* [WORK INSTRUCTION]:
Below are entries; copy exactly the lines from the one with "IPR023994 [NiFe]-hydrogenase assembly, chaperone, HybE [PF11939]" through the one with "ATOM 9 N N .", both included, and leave out the rest.
________
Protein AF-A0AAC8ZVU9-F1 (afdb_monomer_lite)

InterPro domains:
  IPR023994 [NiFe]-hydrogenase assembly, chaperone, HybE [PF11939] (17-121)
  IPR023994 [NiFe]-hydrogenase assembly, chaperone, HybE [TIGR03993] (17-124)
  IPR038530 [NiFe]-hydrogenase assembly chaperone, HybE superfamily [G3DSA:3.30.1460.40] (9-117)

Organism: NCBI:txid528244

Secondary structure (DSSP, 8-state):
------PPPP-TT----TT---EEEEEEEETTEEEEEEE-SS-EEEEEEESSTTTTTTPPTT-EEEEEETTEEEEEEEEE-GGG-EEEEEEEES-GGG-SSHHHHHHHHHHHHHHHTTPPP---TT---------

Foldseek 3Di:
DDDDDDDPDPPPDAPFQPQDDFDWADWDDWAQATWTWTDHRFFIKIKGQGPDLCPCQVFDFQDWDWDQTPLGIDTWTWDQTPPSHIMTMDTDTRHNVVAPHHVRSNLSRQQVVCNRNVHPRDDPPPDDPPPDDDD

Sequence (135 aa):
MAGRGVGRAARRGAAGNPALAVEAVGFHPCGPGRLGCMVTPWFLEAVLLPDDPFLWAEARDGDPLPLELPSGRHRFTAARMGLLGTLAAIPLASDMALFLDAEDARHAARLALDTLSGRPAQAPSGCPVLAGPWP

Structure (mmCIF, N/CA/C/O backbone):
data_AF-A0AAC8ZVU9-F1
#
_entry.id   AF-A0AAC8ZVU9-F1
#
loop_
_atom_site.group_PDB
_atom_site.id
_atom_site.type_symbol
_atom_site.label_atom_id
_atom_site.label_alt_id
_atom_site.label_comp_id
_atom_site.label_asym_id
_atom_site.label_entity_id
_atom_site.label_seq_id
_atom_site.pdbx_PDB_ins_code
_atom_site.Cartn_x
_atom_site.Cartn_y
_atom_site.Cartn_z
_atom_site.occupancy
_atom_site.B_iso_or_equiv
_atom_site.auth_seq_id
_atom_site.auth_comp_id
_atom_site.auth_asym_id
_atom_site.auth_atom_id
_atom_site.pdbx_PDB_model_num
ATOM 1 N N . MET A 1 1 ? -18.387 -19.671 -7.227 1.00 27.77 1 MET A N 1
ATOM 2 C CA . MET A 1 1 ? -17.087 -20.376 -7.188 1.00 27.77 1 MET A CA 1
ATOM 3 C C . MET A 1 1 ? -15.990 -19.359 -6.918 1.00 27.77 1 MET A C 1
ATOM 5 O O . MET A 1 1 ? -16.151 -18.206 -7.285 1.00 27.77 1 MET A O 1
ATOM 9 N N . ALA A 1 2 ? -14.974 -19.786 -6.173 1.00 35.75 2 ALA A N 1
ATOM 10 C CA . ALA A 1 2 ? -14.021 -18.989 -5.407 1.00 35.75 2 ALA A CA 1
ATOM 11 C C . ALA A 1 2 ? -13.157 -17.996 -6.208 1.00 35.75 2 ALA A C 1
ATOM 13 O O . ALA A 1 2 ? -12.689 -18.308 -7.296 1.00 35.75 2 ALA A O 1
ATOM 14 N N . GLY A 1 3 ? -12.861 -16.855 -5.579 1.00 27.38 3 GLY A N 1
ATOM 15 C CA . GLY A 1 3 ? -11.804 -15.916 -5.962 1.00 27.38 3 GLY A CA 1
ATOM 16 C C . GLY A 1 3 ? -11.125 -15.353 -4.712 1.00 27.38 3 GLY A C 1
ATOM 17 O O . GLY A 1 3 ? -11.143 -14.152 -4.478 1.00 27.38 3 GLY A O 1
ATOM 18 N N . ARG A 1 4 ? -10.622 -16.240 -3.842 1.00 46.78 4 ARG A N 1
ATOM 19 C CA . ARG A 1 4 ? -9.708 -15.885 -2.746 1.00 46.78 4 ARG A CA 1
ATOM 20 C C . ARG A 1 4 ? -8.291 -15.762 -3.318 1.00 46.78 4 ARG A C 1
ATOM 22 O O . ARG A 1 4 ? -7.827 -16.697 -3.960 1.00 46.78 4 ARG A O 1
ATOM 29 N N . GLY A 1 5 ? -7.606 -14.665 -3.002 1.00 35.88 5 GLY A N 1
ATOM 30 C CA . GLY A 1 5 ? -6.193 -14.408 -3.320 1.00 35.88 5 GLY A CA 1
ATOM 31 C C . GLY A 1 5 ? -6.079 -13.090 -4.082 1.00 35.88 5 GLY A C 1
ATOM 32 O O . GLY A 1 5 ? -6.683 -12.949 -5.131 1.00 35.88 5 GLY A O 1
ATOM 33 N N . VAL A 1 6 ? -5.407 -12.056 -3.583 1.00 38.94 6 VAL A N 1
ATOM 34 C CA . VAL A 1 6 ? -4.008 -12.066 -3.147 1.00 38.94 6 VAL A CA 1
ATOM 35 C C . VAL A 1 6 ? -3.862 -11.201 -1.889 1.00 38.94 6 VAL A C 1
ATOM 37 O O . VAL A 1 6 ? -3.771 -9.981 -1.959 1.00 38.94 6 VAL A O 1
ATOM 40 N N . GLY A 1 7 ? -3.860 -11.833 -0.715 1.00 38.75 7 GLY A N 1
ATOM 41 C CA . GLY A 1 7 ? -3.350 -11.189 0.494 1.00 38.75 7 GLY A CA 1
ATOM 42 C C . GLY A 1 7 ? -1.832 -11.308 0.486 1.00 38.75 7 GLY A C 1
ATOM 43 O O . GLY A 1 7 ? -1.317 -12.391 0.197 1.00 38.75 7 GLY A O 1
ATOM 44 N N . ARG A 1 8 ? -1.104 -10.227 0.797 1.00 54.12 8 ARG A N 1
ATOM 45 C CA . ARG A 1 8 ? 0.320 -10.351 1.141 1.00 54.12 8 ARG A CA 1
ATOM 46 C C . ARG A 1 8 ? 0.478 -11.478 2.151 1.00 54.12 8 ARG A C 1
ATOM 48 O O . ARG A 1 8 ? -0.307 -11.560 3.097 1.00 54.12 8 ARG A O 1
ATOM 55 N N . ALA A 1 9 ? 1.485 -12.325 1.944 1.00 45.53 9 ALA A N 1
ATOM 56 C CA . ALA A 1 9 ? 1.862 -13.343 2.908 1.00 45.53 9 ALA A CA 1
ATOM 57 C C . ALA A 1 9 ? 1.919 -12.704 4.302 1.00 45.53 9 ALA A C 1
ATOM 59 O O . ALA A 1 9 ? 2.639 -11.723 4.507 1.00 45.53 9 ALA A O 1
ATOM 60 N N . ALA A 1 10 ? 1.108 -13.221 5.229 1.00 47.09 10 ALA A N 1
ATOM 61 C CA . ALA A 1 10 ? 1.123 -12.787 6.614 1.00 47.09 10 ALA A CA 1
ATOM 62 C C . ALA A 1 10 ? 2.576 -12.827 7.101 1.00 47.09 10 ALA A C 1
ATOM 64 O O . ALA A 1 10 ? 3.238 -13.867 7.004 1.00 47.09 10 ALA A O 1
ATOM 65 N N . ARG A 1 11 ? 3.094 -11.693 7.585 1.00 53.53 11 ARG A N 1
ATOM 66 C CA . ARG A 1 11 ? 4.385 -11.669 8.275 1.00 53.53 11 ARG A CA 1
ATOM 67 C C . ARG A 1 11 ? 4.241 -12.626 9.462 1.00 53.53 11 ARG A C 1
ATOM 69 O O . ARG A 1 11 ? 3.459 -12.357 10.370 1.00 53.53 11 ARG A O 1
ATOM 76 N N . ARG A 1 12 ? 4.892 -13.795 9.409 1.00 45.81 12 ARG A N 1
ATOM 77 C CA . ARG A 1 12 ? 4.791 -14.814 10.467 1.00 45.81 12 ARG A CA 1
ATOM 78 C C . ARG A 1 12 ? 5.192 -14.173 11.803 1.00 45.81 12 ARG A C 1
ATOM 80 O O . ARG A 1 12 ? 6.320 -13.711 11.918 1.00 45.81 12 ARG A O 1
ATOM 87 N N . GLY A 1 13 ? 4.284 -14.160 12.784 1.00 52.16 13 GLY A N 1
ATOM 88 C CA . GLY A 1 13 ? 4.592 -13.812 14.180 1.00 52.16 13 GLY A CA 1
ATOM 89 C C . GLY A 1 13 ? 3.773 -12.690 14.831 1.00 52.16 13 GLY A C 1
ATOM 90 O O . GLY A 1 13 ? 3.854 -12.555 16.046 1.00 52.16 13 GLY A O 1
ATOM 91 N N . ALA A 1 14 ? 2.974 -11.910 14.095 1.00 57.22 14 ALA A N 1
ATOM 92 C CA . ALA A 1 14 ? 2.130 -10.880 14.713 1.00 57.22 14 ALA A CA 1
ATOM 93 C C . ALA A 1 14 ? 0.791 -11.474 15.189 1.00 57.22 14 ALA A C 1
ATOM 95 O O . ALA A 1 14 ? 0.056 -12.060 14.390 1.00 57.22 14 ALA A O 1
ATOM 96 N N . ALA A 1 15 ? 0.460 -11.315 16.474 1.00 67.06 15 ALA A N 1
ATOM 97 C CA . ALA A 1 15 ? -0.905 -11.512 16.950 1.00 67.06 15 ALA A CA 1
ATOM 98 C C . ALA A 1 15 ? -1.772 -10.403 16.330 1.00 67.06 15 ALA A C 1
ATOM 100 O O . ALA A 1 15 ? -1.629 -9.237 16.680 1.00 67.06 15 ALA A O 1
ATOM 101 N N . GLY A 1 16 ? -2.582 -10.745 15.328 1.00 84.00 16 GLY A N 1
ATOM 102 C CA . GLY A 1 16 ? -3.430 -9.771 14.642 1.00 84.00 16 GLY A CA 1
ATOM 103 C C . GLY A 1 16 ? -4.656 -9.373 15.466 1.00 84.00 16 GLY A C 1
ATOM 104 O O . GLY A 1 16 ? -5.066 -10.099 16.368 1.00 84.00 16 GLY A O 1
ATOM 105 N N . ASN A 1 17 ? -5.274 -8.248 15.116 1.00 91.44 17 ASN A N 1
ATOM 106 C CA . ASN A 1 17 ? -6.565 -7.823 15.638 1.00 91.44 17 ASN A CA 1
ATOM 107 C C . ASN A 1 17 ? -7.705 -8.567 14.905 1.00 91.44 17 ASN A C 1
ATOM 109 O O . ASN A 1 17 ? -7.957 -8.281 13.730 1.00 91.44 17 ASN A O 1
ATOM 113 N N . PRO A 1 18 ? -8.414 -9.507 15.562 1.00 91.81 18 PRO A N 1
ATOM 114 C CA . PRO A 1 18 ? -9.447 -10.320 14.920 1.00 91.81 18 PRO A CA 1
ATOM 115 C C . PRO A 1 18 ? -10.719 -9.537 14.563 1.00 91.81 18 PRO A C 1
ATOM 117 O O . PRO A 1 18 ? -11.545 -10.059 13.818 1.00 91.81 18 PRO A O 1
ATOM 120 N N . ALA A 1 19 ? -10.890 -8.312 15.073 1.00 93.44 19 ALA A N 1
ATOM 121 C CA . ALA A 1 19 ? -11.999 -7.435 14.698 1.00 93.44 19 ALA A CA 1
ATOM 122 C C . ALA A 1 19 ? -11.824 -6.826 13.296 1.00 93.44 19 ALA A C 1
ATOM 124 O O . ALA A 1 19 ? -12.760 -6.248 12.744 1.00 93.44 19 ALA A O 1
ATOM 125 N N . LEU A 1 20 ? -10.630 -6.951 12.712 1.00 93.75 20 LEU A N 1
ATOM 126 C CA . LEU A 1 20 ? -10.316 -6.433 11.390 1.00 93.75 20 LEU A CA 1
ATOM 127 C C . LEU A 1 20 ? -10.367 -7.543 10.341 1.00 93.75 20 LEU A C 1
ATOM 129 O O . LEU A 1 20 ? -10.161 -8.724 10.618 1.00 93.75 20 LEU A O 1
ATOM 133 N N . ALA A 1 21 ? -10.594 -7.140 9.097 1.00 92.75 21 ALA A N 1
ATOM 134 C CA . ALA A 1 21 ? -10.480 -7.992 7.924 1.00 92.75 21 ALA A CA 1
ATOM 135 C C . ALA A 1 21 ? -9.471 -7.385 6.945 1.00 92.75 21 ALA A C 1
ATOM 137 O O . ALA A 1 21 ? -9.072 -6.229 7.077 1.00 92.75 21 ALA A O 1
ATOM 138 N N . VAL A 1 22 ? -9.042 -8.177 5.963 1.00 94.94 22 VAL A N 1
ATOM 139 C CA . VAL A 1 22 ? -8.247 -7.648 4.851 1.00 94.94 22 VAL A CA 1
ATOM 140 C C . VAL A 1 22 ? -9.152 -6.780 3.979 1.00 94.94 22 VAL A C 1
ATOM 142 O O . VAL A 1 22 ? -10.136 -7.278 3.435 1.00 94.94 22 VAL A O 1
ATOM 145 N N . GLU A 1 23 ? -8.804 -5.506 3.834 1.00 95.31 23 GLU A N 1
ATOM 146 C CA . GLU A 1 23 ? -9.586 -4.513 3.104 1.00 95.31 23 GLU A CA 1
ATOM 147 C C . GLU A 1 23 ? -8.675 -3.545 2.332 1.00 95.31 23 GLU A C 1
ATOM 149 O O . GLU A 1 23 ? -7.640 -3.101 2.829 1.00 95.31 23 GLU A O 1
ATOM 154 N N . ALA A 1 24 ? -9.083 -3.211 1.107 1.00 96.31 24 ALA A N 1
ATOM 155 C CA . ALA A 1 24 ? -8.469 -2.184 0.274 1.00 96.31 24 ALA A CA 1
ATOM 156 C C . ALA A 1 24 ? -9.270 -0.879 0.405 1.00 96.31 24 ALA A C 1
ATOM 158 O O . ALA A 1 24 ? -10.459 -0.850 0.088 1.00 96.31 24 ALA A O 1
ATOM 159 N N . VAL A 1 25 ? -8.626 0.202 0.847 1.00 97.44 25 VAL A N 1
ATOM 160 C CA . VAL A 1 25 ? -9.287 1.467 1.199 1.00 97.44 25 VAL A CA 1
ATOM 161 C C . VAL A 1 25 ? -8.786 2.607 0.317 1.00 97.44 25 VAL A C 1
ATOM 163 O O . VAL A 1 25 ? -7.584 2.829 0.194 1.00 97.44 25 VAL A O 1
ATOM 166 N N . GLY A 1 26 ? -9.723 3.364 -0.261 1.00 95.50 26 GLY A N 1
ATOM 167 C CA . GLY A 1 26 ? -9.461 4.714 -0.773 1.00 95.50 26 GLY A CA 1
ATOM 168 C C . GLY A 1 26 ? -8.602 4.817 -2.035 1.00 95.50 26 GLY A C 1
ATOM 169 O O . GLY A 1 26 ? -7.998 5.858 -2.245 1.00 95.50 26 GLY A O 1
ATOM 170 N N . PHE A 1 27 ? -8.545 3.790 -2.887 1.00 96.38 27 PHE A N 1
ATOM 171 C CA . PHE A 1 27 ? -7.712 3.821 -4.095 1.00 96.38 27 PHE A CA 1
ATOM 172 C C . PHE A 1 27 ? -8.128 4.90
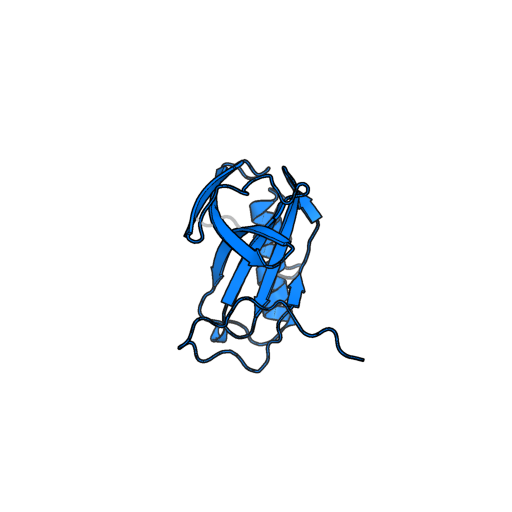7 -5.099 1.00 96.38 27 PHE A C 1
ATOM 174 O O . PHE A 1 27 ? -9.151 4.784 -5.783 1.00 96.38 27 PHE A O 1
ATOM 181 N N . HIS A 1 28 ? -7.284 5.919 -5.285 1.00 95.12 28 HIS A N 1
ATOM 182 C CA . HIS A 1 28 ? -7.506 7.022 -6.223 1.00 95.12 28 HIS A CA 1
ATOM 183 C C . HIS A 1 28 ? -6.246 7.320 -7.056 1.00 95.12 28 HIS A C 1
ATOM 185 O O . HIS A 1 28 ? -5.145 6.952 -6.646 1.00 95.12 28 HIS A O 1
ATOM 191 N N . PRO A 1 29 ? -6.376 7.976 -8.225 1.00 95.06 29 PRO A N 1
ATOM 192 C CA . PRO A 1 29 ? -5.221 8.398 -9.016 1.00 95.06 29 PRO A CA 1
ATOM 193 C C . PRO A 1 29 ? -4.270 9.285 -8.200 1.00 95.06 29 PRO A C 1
________
* [OUTPUT OF THE TASK]:
  IPR023994 [NiFe]-hydrogenase assembly, chaperone, HybE [PF11939] (17-121)
  IPR023994 [NiFe]-hydrogenase assembly, chaperone, HybE [TIGR03993] (17-124)
  IPR038530 [NiFe]-hydrogenase assembly chaperone, HybE superfamily [G3DSA:3.30.1460.40] (9-117)

Organism: NCBI:txid528244

Secondary structure (DSSP, 8-state):
------PPPP-TT----TT---EEEEEEEETTEEEEEEE-SS-EEEEEEESSTTTTTTPPTT-EEEEEETTEEEEEEEEE-GGG-EEEEEEEES-GGG-SSHHHHHHHHHHHHHHHTTPPP---TT---------

Foldseek 3Di:
DDDDDDDPDPPPDAPFQPQDDFDWADWDDWAQATWTWTDHRFFIKIKGQGPDLCPCQVFDFQDWDWDQTPLGIDTWTWDQTPPSHIMTMDTDTRHNVVAPHHVRSNLSRQQVVCNRNVHPRDDPPPDDPPPDDDD

Sequence (135 aa):
MAGRGVGRAARRGAAGNPALAVEAVGFHPCGPGRLGCMVTPWFLEAVLLPDDPFLWAEARDGDPLPLELPSGRHRFTAARMGLLGTLAAIPLASDMALFLDAEDARHAARLALDTLSGRPAQAPSGCPVLAGPWP

Structure (mmCIF, N/CA/C/O backbone):
data_AF-A0AAC8ZVU9-F1
#
_entry.id   AF-A0AAC8ZVU9-F1
#
loop_
_atom_site.group_PDB
_atom_site.id
_atom_site.type_symbol
_atom_site.label_atom_id
_atom_site.label_alt_id
_atom_site.label_comp_id
_atom_site.label_asym_id
_atom_site.label_entity_id
_atom_site.label_seq_id
_atom_site.pdbx_PDB_ins_code
_atom_site.Cartn_x
_atom_site.Cartn_y
_atom_site.Cartn_z
_atom_site.occupancy
_atom_site.B_iso_or_equiv
_atom_site.auth_seq_id
_atom_site.auth_comp_id
_atom_site.auth_asym_id
_atom_site.auth_atom_id
_atom_site.pdbx_PDB_model_num
ATOM 1 N N . MET A 1 1 ? -18.387 -19.671 -7.227 1.00 27.77 1 MET A N 1
ATOM 2 C CA . MET A 1 1 ? -17.087 -20.376 -7.188 1.00 27.77 1 MET A CA 1
ATOM 3 C C . MET A 1 1 ? -15.990 -19.359 -6.918 1.00 27.77 1 MET A C 1
ATOM 5 O O . MET A 1 1 ? -16.151 -18.206 -7.285 1.00 27.77 1 MET A O 1
ATOM 9 N N . ALA A 1 2 ? -14.974 -19.786 -6.173 1.00 35.75 2 ALA A N 1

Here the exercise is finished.